In short the region should solve the problem not Israel alone. All those BDS movements that single out Israel keep perpetuating the insanity imho.
... and the Palestinian allies in the wars kicked almost all of their Jews out, in total more people than the Palestinians fleeing 1948, not in a burning civil war but in cold blood. Just because of their religion.
Those jews from the Arab world and their children compose the majority of the Israeli population now. And as a fun fact, among all the property stolen from those Jews now living in Israel are land areas larger than Israel...
We might go into how all other land losses from the 2nd world war time period are forgotten, except this one. And that it is kept alive by the refusal to integrate the refugee Palestinians by the Arab countries. The Palestinians got their lives destroyed, to keep the hate living. Arguably the Palestinians' allies did worse to them than anything the Israelis ever did to the Palestinians.
The point is, you write simplified propaganda. Please keep that off my HN. :-(
If a foreign power were to begin seizing your land, killing your family members, and bombing your reasonably well developed country back into the early 1900's, I think you might feel pretty strongly about the issue as well.
That's not to say what Hamas is doing is right, but keep in mind what they've been through.
Afaik, the borders were open and people commuted to work from the West Bank/Gaza and there were purchasing trips between the areas. That ended with the second Intifada, to protect Israeli civilians from organized attacks.
This closing of the borders created a minor depression in Israel. Not something you do for fun.
The point is, if you start murdering civilians in an organized fashion it is a bit strange to claim victim status from a much milder response. E.g. when Hamas fired (at civilians!) from civilian areas -- and then complain about the return fire killing civilians!
My university classes aren't over for the day, so I can't yet discuss this at length with you, but I find it very odd how you and others in this thread (https://news.ycombinator.com/item?id=8406257) are using the same
Are you confused thinking democracy implies non-violence?

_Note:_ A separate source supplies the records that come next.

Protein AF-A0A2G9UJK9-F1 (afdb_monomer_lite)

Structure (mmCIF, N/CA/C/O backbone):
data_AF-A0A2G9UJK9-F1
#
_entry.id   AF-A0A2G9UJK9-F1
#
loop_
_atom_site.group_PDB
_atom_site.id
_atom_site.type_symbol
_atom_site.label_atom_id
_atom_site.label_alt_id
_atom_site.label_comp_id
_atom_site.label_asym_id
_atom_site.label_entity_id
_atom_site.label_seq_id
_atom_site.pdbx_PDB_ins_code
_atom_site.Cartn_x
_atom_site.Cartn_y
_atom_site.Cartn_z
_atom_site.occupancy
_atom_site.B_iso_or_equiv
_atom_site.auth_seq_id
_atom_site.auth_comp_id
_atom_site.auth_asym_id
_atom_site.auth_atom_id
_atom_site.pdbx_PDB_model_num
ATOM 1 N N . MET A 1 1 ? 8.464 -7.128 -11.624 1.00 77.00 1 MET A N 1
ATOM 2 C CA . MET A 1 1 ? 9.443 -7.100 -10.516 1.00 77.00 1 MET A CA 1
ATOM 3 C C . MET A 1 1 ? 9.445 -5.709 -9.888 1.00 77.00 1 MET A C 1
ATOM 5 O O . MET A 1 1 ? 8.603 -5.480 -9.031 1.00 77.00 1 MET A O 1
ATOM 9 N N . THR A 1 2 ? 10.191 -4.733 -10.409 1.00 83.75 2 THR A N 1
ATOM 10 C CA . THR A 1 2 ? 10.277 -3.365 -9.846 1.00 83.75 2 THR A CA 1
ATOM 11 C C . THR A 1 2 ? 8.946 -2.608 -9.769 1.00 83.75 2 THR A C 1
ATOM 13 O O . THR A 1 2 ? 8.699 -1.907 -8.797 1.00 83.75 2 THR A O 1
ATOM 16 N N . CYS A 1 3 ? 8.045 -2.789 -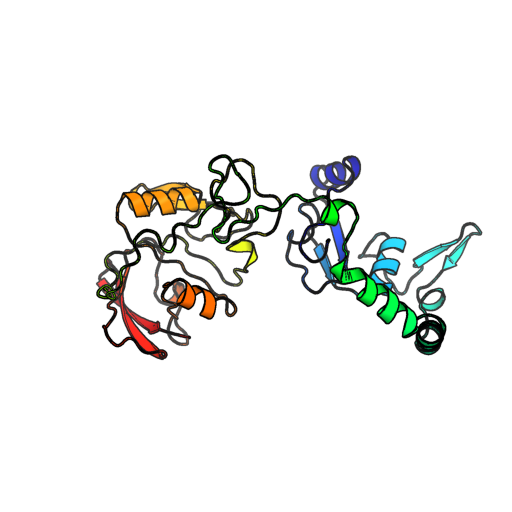10.746 1.00 80.69 3 CYS A N 1
ATOM 17 C CA . CYS A 1 3 ? 6.743 -2.098 -10.787 1.00 80.69 3 CYS A CA 1
ATOM 18 C C . CYS A 1 3 ? 5.860 -2.338 -9.544 1.00 80.69 3 CYS A C 1
ATOM 20 O O . CYS A 1 3 ? 5.007 -1.512 -9.228 1.00 80.69 3 CYS A O 1
ATOM 22 N N . ILE A 1 4 ? 6.051 -3.463 -8.846 1.00 79.38 4 ILE A N 1
ATOM 23 C CA . ILE A 1 4 ? 5.320 -3.806 -7.615 1.00 79.38 4 ILE A CA 1
ATOM 24 C C . ILE A 1 4 ? 6.175 -3.652 -6.349 1.00 79.38 4 ILE A C 1
ATOM 26 O O . ILE A 1 4 ? 5.736 -4.068 -5.289 1.00 79.38 4 ILE A O 1
ATOM 30 N N . GLY A 1 5 ? 7.384 -3.090 -6.454 1.00 79.12 5 GLY A N 1
ATOM 31 C CA . GLY A 1 5 ? 8.315 -2.951 -5.329 1.00 79.12 5 GLY A CA 1
ATOM 32 C C . GLY A 1 5 ? 9.296 -4.108 -5.142 1.00 79.12 5 GLY A C 1
ATOM 33 O O . GLY A 1 5 ? 10.186 -4.021 -4.303 1.00 79.12 5 GLY A O 1
ATOM 34 N N . ASN A 1 6 ? 9.224 -5.157 -5.971 1.00 83.06 6 ASN A N 1
ATOM 35 C CA . ASN A 1 6 ? 10.242 -6.214 -6.003 1.00 83.06 6 ASN A CA 1
ATOM 36 C C . ASN A 1 6 ? 11.455 -5.742 -6.820 1.00 83.06 6 ASN A C 1
ATOM 38 O O . ASN A 1 6 ? 11.697 -6.236 -7.924 1.00 83.06 6 ASN A O 1
ATOM 42 N N . SER A 1 7 ? 12.150 -4.725 -6.315 1.00 84.06 7 SER A N 1
ATOM 43 C CA . SER A 1 7 ? 13.312 -4.080 -6.939 1.00 84.06 7 SER A CA 1
ATOM 44 C C . SER A 1 7 ? 14.645 -4.755 -6.606 1.00 84.06 7 SER A C 1
ATOM 46 O O . SER A 1 7 ? 15.597 -4.579 -7.358 1.00 84.06 7 SER A O 1
ATOM 48 N N . GLY A 1 8 ? 14.694 -5.571 -5.548 1.00 84.75 8 GLY A N 1
ATOM 49 C CA . GLY A 1 8 ? 15.940 -6.165 -5.055 1.00 84.75 8 GLY A CA 1
ATOM 50 C C . GLY A 1 8 ? 16.810 -5.151 -4.296 1.00 84.75 8 GLY A C 1
ATOM 51 O O . GLY A 1 8 ? 16.408 -3.998 -4.153 1.00 84.75 8 GLY A O 1
ATOM 52 N N . PRO A 1 9 ? 17.963 -5.579 -3.755 1.00 87.00 9 PRO A N 1
ATOM 53 C CA . PRO A 1 9 ? 18.880 -4.684 -3.057 1.00 87.00 9 PRO A CA 1
ATOM 54 C C . PRO A 1 9 ? 19.668 -3.803 -4.039 1.00 87.00 9 PRO A C 1
ATOM 56 O O . PRO A 1 9 ? 20.013 -4.243 -5.136 1.00 87.00 9 PRO A O 1
ATOM 59 N N . LEU A 1 10 ? 19.997 -2.582 -3.612 1.00 88.69 10 LEU A N 1
ATOM 60 C CA . LEU A 1 10 ? 21.088 -1.806 -4.210 1.00 88.69 10 LEU A CA 1
ATOM 61 C C . LEU A 1 10 ? 22.444 -2.369 -3.766 1.00 88.69 10 LEU A C 1
ATOM 63 O O . LEU A 1 10 ? 22.534 -3.029 -2.729 1.00 88.69 10 LEU A O 1
ATOM 67 N N . ASP A 1 11 ? 23.496 -2.056 -4.525 1.00 92.94 11 ASP A N 1
ATOM 68 C CA . ASP A 1 11 ? 24.871 -2.312 -4.096 1.00 92.94 11 ASP A CA 1
ATOM 69 C C . ASP A 1 11 ? 25.139 -1.667 -2.729 1.00 92.94 11 ASP A C 1
ATOM 71 O O . ASP A 1 11 ? 24.735 -0.529 -2.473 1.00 92.94 11 ASP A O 1
ATOM 75 N N . GLU A 1 12 ? 25.835 -2.389 -1.851 1.00 90.81 12 GLU A N 1
ATOM 76 C CA . GLU A 1 12 ? 26.052 -1.987 -0.455 1.00 90.81 12 GLU A CA 1
ATOM 77 C C . GLU A 1 12 ? 26.755 -0.626 -0.346 1.00 90.81 12 GLU A C 1
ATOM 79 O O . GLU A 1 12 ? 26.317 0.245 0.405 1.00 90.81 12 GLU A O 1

Democracy means rule by the people through discussion. If the will of the people is to execute those imposing an occupation, then a democracy will facilitate that.
The American colonists assertion of their sovereignty is the textbook example. The British attempted to take over their land through violent force and the colonists responded through violent force.
Hamas did win elections, the one time they were held, but it won a large plurality, not a majority. Also, their charter does not state their goal to be the destruction of the State of Israel, but instead the extermination of all Jews and the establishment of a holy dictatorship, first in the Levant and then across the rest of the world.
democratically empowered only means rule of the majority. If it meant peaceful, non-violent, then the only country in the world that is democratic is probably Costa Rica. It also does not mean a Western Ideal monoculture. While all the things that you do bring up are horrible stuff, and should not be condoned, it does not take away from the fact that there were elections and Hamas won.
If you mean hanging your political opponents from bridges and executing them in the public square, then yeah, Hamas is "democratically empowered".
And the Hamas charter states its goal is the destruction of the state of Israel, not merely reclaiming land.